Your goal> Using the material that follows, output exactly the lines from the one containing "ATOM 171 C C" through the one containing "ATOM 179 N N", with both ends kept.

Supplied data>

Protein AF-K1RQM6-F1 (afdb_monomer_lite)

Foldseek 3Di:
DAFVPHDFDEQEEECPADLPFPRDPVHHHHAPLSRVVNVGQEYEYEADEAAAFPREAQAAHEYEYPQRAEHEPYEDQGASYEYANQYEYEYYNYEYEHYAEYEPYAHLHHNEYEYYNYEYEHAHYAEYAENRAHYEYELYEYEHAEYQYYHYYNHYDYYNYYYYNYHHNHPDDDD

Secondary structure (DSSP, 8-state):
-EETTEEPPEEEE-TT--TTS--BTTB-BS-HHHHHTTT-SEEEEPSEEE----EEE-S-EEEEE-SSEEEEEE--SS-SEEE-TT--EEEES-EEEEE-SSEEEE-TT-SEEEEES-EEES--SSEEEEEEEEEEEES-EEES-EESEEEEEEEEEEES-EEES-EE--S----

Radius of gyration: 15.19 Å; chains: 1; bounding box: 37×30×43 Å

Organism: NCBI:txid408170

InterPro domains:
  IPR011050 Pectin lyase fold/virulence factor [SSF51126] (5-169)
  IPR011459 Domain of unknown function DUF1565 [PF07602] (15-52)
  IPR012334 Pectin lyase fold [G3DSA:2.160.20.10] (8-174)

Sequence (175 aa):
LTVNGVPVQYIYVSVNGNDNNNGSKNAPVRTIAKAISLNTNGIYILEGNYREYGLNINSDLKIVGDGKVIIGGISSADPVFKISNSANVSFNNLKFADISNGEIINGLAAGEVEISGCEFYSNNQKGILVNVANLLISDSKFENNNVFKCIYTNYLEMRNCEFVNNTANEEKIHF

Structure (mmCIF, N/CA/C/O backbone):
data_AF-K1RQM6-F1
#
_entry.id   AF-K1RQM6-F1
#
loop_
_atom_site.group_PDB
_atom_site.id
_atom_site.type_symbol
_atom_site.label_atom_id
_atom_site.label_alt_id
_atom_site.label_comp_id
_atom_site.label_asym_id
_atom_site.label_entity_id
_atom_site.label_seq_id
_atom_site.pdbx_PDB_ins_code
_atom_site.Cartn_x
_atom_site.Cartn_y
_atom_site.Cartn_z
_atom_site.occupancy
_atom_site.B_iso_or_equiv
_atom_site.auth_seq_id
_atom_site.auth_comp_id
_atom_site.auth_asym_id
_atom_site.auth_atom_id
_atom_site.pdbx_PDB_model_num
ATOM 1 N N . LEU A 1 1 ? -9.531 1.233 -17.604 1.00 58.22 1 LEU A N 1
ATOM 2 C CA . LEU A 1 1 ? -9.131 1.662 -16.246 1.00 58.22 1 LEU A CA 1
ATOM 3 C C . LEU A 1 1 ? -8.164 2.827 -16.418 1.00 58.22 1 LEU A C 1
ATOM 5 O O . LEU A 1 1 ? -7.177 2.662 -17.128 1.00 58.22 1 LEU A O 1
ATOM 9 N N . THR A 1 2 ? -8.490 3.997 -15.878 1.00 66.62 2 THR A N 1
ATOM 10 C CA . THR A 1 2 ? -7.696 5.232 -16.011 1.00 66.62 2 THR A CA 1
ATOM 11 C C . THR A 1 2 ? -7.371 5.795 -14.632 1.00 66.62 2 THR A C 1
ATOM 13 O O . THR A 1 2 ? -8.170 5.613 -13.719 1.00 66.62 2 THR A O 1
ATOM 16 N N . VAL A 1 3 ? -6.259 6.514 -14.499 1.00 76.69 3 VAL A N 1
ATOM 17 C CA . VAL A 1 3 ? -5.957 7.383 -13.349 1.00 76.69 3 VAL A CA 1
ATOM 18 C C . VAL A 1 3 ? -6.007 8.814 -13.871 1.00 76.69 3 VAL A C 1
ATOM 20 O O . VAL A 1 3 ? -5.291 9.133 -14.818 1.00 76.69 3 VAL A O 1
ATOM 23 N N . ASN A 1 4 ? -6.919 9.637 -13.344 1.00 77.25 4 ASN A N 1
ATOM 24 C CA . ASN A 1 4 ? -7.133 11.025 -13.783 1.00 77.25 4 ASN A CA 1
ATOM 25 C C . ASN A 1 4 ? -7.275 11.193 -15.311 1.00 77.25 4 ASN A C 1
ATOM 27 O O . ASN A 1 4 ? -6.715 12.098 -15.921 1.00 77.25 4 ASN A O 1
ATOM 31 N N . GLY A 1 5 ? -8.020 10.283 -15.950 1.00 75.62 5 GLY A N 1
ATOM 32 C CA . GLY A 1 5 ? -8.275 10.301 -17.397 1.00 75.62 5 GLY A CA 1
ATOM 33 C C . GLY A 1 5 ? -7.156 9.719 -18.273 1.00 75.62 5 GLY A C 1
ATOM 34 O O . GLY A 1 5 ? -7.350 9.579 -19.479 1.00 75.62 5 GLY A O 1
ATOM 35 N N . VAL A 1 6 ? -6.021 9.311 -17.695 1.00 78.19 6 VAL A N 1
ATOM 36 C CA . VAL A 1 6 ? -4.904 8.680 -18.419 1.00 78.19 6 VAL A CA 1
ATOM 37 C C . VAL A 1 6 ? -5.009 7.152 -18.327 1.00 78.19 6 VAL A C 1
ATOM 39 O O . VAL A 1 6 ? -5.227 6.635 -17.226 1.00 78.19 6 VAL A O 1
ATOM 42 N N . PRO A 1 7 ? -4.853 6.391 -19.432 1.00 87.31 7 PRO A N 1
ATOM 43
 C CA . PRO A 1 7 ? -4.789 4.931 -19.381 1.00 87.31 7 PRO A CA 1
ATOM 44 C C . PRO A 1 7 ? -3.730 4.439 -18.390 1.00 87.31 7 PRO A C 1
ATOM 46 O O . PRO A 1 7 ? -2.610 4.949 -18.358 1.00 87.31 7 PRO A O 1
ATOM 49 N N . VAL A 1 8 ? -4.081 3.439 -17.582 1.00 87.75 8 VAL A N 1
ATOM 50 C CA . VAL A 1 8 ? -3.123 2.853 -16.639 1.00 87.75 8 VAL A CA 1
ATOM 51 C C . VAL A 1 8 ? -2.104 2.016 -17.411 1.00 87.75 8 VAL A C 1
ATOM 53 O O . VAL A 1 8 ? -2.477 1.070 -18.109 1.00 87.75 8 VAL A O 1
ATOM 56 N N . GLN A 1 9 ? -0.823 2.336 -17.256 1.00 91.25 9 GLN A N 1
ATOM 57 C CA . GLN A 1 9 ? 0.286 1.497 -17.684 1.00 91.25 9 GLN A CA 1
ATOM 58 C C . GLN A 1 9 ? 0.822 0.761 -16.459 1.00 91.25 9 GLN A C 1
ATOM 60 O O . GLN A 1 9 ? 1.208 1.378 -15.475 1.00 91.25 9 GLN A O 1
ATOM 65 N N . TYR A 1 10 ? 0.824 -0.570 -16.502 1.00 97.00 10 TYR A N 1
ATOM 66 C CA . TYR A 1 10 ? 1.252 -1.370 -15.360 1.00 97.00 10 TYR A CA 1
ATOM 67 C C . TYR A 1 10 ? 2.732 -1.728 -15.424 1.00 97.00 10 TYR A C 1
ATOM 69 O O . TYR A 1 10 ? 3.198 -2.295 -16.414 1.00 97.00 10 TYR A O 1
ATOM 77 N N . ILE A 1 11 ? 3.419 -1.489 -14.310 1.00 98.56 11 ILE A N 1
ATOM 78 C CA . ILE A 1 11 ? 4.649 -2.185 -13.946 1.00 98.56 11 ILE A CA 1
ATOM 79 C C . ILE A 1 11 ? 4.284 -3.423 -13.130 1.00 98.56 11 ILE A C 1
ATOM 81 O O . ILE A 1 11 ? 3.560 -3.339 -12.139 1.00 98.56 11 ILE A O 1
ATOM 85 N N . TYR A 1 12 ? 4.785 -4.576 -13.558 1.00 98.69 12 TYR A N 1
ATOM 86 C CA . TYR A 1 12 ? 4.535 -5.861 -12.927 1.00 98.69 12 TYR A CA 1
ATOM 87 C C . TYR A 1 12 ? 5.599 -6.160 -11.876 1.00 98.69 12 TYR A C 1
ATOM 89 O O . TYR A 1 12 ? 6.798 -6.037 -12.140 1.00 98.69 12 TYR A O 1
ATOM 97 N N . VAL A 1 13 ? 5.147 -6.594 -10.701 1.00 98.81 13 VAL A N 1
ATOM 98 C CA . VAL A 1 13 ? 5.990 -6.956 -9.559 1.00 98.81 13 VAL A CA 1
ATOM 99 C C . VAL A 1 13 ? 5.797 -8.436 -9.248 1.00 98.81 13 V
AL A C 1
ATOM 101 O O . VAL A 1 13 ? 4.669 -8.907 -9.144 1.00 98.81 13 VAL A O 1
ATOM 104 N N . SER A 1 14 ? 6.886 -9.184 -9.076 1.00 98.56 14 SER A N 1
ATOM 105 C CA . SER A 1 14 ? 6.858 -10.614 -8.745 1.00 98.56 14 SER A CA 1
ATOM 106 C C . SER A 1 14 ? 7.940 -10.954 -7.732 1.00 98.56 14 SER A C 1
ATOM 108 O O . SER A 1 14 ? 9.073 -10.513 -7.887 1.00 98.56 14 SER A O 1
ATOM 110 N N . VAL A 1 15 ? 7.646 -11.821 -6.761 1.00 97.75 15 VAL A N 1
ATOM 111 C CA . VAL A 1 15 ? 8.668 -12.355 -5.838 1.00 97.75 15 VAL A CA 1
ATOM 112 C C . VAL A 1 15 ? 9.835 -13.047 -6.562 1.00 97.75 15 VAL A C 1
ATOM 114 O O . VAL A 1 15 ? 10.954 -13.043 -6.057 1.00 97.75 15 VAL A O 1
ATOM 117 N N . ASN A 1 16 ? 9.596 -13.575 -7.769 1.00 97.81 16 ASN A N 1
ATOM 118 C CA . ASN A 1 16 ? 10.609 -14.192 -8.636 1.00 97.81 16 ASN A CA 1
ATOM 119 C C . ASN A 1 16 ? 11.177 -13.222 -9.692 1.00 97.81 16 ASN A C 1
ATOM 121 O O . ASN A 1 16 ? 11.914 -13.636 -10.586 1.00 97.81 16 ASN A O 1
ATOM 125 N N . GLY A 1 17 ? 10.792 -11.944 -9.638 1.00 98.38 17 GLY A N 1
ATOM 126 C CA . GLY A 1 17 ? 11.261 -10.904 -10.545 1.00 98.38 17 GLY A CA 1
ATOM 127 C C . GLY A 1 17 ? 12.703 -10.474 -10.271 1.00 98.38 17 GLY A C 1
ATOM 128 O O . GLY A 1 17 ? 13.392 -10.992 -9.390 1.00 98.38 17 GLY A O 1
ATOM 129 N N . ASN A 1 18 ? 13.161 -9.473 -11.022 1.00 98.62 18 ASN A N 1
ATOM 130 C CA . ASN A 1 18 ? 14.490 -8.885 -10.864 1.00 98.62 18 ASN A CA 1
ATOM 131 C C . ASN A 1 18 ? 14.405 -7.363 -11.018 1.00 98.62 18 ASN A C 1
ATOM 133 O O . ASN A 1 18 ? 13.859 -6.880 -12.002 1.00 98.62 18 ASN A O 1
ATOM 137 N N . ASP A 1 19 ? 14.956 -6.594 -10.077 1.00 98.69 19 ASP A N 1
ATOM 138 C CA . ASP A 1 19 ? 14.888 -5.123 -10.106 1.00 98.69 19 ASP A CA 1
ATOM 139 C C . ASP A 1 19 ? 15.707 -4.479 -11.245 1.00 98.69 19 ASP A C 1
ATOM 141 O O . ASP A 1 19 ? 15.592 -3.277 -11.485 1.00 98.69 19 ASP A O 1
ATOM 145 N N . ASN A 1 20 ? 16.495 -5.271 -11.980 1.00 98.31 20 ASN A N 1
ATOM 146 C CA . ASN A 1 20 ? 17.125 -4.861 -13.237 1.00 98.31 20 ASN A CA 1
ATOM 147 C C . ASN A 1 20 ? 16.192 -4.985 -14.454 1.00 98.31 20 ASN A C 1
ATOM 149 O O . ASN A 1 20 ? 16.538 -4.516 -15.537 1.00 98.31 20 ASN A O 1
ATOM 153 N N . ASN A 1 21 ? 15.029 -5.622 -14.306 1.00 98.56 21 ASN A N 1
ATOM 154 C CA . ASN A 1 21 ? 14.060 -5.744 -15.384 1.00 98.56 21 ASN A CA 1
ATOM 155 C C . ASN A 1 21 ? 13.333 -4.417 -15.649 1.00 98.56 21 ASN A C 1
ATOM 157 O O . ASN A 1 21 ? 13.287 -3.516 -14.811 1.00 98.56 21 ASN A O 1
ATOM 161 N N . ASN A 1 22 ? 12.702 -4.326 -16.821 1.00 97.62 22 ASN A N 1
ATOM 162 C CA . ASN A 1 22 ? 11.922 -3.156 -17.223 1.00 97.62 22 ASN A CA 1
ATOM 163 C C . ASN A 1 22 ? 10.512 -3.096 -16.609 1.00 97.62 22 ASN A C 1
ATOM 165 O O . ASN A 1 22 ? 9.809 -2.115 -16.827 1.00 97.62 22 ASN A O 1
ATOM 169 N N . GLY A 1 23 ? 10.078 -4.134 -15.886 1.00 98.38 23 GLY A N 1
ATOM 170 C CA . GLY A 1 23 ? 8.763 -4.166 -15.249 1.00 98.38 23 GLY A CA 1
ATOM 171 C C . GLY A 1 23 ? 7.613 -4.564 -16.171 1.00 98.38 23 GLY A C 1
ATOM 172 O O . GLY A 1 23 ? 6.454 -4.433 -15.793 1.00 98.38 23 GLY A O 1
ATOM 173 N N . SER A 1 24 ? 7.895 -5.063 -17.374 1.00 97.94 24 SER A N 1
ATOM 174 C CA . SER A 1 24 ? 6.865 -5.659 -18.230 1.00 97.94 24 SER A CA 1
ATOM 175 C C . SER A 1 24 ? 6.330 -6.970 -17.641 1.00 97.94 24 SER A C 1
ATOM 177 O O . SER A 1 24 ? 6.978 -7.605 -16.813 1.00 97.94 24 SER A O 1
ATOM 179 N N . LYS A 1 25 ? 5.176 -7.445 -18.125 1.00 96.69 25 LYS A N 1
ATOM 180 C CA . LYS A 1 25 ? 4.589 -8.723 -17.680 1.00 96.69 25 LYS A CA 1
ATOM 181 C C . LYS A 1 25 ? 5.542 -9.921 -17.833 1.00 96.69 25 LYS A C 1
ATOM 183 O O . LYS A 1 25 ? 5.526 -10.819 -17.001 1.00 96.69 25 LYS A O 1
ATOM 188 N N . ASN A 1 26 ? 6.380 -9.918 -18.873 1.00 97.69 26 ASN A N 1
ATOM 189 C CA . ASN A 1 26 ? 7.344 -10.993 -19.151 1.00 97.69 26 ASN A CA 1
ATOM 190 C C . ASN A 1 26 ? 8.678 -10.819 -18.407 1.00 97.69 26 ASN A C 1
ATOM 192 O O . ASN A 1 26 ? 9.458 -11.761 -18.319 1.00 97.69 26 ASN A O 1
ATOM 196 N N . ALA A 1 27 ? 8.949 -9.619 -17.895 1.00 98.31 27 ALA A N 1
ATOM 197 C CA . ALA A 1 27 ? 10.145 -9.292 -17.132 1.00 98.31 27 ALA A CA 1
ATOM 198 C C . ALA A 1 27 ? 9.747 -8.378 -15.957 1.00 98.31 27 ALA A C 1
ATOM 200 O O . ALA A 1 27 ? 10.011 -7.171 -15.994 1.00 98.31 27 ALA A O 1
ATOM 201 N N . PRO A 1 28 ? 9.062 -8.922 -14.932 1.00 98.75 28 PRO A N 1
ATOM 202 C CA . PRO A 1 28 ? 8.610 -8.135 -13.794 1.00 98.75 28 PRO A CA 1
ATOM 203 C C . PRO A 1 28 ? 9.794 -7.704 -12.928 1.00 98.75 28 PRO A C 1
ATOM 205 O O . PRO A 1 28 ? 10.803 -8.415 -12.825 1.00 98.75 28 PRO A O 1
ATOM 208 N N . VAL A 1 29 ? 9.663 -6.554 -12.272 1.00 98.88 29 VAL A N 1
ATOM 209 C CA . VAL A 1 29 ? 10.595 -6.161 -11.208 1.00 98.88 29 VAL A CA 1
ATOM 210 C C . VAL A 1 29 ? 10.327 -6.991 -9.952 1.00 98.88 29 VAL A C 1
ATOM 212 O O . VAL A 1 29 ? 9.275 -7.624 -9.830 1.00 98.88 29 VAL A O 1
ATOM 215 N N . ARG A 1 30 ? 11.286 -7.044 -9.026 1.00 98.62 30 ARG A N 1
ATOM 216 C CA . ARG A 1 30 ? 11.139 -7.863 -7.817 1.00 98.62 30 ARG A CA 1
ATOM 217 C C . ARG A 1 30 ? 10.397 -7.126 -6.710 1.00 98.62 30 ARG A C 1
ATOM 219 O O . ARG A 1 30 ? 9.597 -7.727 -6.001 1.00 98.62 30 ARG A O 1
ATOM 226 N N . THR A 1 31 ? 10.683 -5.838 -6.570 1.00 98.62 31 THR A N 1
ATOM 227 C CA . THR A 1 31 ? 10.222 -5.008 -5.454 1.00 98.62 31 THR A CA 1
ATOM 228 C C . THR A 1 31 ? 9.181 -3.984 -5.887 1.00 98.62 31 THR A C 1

Output for this exercise>
ATOM 171 C C . GLY A 1 23 ? 7.613 -4.564 -16.171 1.00 98.38 23 GLY A C 1
ATOM 172 O O . GLY A 1 23 ? 6.454 -4.433 -15.793 1.00 98.38 23 GLY A O 1
ATOM 173 N N . SER A 1 24 ? 7.895 -5.063 -17.374 1.00 97.94 24 SER A N 1
ATOM 174 C CA . SER A 1 24 ? 6.865 -5.659 -18.230 1.00 97.94 24 SER A CA 1
ATOM 175 C C . SER A 1 24 ? 6.330 -6.970 -17.641 1.00 97.94 24 SER A C 1
ATOM 177 O O . SER A 1 24 ? 6.978 -7.605 -16.813 1.00 97.94 24 SER A O 1
ATOM 179 N N . LYS A 1 25 ? 5.176 -7.445 -18.125 1.00 96.69 25 LYS A N 1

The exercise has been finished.